::: Data for this task :::
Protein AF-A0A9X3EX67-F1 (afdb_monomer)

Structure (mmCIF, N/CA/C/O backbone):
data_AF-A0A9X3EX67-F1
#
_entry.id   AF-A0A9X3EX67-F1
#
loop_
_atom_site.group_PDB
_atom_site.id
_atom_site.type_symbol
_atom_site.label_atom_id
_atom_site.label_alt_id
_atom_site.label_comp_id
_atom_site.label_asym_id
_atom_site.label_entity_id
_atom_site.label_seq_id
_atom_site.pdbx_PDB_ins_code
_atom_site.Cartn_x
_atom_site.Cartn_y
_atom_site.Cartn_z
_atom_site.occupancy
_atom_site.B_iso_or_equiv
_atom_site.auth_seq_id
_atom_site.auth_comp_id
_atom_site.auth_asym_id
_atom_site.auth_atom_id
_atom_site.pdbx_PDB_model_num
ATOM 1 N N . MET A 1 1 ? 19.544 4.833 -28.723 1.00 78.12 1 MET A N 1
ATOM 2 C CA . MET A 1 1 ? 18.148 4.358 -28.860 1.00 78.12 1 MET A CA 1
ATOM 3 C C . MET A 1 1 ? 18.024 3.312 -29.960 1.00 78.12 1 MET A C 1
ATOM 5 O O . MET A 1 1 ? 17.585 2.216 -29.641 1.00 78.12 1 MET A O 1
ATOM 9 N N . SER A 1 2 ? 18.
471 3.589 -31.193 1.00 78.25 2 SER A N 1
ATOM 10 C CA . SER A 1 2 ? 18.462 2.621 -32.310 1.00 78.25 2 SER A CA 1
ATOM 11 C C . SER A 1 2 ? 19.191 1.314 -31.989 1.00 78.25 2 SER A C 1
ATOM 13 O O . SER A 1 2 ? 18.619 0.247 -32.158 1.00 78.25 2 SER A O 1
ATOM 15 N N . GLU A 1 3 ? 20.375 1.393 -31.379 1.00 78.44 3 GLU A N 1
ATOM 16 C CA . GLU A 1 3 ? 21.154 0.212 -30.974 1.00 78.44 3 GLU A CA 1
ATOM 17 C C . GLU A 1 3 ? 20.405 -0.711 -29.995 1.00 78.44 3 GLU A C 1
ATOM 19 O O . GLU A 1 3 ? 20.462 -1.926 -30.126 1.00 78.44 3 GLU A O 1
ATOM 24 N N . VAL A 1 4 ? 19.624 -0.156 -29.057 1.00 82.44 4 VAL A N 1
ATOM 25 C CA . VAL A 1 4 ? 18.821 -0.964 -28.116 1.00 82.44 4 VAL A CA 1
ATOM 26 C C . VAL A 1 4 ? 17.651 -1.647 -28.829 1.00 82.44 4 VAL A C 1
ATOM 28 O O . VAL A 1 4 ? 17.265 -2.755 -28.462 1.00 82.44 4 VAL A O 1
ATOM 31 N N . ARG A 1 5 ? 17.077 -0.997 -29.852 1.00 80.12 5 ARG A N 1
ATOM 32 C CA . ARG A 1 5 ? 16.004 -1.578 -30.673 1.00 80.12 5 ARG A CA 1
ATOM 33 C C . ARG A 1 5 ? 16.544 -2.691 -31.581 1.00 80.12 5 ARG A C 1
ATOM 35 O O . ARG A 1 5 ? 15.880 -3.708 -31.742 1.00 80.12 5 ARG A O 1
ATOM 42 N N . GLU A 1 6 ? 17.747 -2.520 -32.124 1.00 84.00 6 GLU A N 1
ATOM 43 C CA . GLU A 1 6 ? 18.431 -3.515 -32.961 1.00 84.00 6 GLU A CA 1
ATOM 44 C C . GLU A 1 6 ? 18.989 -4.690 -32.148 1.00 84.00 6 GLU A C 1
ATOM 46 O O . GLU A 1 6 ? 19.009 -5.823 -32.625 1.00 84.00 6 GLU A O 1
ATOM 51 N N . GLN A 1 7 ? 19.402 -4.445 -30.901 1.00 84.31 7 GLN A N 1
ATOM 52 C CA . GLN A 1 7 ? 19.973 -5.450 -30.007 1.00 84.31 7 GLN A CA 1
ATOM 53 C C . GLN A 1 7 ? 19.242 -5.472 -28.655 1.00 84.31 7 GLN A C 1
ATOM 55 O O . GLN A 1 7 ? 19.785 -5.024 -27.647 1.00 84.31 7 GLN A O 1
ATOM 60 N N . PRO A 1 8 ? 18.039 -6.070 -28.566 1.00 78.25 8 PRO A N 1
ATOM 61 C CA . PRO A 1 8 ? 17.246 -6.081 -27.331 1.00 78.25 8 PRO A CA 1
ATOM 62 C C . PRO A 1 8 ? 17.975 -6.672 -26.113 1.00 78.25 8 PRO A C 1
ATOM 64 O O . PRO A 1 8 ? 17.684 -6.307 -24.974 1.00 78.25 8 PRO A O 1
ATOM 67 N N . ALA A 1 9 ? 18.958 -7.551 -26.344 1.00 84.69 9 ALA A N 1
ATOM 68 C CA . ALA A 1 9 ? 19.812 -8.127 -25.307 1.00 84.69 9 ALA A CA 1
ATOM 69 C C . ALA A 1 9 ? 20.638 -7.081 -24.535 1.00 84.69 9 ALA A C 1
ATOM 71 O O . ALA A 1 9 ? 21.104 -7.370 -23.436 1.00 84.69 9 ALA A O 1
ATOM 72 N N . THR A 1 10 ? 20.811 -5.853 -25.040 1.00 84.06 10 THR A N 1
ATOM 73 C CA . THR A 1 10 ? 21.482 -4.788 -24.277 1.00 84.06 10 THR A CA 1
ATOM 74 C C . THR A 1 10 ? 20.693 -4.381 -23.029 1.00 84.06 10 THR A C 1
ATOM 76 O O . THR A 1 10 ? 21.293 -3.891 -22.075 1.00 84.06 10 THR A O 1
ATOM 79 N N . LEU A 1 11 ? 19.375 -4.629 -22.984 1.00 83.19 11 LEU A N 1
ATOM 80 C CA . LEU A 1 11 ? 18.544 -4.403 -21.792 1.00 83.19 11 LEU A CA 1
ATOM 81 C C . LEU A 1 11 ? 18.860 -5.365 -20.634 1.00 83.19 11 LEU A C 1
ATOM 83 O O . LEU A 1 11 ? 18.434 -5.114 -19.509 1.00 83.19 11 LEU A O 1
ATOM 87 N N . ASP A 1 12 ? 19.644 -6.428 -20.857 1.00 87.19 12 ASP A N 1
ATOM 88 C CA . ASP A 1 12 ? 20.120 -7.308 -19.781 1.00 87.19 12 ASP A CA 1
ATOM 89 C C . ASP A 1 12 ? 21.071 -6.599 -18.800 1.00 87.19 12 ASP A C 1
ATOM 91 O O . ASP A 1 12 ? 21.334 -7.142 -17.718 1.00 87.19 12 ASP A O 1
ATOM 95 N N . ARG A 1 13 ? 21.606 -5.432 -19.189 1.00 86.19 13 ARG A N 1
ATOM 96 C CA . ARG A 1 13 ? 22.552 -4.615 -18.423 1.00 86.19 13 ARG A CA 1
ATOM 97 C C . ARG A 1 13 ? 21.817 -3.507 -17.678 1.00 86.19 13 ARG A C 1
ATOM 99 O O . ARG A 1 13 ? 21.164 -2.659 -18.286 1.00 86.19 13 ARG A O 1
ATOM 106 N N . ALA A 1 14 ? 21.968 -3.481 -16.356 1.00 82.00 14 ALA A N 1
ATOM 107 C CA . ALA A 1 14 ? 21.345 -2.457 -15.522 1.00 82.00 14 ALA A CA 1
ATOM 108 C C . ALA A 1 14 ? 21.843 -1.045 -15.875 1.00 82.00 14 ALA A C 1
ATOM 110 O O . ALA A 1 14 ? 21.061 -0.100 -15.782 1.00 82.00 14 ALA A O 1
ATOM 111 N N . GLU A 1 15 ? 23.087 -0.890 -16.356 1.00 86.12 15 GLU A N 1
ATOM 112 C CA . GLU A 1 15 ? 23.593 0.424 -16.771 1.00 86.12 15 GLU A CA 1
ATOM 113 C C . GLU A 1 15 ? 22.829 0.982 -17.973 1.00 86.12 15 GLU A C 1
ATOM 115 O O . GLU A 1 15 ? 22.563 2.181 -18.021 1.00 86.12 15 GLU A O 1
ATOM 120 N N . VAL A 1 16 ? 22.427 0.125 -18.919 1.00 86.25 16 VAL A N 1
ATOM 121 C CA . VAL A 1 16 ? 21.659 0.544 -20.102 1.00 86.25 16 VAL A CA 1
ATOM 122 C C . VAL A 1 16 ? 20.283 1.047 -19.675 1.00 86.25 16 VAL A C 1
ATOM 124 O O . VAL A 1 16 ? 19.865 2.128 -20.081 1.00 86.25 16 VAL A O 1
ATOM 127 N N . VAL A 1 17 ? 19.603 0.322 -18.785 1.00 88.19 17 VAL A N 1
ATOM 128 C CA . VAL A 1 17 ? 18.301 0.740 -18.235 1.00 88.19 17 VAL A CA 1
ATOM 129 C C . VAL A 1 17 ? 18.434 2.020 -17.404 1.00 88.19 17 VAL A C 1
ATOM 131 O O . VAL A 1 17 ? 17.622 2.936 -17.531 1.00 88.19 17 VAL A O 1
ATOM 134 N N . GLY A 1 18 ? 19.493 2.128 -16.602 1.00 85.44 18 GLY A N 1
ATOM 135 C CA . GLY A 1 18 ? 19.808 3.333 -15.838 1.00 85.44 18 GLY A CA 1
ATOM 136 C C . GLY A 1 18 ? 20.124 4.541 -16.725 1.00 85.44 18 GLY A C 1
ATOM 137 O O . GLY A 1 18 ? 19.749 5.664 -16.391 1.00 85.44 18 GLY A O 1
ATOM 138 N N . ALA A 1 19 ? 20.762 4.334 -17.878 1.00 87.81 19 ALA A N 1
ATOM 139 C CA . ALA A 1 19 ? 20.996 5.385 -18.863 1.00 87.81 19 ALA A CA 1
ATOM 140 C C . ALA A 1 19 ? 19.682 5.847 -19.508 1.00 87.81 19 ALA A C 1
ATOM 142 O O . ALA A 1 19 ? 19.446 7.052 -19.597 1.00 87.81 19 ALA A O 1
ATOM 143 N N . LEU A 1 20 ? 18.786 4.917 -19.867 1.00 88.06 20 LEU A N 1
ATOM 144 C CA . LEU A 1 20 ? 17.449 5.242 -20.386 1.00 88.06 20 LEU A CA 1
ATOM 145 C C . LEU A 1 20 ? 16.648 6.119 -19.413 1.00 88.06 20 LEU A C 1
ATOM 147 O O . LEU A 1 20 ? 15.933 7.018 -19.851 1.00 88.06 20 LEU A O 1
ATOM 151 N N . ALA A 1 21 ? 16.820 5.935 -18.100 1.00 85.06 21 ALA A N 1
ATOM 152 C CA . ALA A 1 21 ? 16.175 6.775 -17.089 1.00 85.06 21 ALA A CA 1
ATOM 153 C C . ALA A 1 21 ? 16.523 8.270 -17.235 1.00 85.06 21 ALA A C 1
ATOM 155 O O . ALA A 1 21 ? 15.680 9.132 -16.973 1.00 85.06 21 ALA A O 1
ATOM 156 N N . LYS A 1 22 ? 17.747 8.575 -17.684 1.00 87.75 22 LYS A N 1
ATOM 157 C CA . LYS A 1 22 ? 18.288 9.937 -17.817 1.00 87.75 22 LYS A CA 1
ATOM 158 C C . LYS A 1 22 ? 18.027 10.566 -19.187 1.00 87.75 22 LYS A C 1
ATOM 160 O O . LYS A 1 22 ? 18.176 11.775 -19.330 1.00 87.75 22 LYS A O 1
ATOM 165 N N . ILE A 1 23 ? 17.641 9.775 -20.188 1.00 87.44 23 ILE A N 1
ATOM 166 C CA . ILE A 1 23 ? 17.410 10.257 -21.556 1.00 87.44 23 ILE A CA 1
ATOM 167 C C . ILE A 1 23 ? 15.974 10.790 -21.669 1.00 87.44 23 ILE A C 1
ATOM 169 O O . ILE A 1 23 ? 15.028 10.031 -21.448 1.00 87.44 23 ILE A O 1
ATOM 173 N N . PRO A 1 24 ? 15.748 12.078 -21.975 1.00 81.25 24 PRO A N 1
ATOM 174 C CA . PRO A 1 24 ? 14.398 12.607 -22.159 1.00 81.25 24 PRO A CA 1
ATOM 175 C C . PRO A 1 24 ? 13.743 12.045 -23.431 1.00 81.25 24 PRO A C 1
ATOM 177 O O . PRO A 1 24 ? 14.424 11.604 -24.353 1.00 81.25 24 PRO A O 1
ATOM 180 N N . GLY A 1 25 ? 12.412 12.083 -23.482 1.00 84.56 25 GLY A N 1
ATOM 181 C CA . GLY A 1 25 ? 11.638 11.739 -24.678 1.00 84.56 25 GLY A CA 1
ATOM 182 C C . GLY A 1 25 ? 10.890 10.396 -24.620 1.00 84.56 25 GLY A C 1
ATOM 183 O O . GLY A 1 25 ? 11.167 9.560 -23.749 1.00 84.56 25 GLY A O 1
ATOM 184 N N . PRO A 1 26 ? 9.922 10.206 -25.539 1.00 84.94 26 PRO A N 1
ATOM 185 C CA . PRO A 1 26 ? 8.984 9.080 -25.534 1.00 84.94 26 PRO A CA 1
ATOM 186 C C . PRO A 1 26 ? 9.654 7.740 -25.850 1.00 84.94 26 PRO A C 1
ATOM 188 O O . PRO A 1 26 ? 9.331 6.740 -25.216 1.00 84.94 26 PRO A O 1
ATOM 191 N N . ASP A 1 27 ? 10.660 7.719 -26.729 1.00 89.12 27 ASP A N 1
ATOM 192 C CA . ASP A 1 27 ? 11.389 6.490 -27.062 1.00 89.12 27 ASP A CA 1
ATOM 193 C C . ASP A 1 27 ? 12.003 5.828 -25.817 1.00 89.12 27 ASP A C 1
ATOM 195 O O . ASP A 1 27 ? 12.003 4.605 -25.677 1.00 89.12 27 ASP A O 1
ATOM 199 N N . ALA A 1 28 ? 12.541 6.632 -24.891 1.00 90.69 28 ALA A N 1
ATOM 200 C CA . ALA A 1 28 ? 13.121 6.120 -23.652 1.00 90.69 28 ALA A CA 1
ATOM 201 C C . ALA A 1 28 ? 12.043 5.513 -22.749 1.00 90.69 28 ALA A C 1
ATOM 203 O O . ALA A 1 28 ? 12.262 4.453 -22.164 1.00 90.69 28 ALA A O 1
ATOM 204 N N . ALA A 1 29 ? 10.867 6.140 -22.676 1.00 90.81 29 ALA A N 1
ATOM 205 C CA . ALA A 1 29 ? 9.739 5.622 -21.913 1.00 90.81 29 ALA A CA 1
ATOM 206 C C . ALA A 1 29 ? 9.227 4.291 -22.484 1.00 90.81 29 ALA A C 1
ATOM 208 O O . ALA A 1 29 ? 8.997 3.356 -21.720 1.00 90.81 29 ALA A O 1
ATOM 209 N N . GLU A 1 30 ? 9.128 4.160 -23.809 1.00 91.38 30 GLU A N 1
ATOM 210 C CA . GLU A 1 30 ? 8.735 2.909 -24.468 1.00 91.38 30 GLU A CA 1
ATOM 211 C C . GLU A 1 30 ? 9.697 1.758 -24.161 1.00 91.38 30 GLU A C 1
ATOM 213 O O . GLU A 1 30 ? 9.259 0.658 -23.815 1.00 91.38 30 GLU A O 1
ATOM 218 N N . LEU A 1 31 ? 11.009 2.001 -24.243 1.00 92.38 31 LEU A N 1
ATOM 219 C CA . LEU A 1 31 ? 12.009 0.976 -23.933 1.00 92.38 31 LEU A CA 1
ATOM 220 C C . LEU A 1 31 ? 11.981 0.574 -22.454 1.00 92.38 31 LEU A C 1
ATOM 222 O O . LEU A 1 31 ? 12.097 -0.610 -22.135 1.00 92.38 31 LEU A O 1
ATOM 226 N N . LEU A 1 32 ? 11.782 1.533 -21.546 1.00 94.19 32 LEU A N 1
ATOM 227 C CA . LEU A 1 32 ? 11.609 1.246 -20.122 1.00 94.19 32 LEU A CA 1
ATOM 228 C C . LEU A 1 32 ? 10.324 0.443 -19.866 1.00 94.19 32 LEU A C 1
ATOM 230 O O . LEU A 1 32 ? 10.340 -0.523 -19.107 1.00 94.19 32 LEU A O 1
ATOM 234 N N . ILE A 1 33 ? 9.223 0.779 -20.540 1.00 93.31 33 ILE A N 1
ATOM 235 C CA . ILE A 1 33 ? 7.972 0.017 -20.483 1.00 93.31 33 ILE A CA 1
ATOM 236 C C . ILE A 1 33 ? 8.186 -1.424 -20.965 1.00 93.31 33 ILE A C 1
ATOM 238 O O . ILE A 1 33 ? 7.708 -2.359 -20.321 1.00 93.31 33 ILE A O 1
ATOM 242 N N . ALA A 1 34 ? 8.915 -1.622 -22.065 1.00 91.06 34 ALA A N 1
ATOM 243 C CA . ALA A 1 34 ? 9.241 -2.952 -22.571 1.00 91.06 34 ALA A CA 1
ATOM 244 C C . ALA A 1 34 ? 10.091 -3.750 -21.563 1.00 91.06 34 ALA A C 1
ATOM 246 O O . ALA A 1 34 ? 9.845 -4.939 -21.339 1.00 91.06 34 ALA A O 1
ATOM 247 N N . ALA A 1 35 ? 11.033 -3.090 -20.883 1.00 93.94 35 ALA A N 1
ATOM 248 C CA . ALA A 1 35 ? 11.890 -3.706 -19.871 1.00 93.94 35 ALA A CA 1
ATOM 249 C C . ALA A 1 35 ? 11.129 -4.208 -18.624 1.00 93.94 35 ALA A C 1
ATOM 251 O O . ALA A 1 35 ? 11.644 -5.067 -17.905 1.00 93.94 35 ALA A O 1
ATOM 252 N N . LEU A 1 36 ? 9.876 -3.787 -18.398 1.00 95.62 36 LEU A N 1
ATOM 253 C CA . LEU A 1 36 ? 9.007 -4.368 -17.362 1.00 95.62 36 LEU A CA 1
:::
*Work task:*
Above are the records; print exactly the lines from the line with "ATOM 210 C CA" to the line with "ATOM 218 N N", including both, and nothing else.

*Written solution:*
ATOM 210 C CA . GLU A 1 30 ? 8.735 2.909 -24.468 1.00 91.38 30 GLU A CA 1
ATOM 211 C C . GLU A 1 30 ? 9.697 1.758 -24.161 1.00 91.38 30 GLU A C 1
ATOM 213 O O . GLU A 1 30 ? 9.259 0.658 -23.815 1.00 91.38 30 GLU A O 1
ATOM 218 N N . LEU A 1 31 ? 11.009 2.001 -24.243 1.00 92.38 31 LEU A N 1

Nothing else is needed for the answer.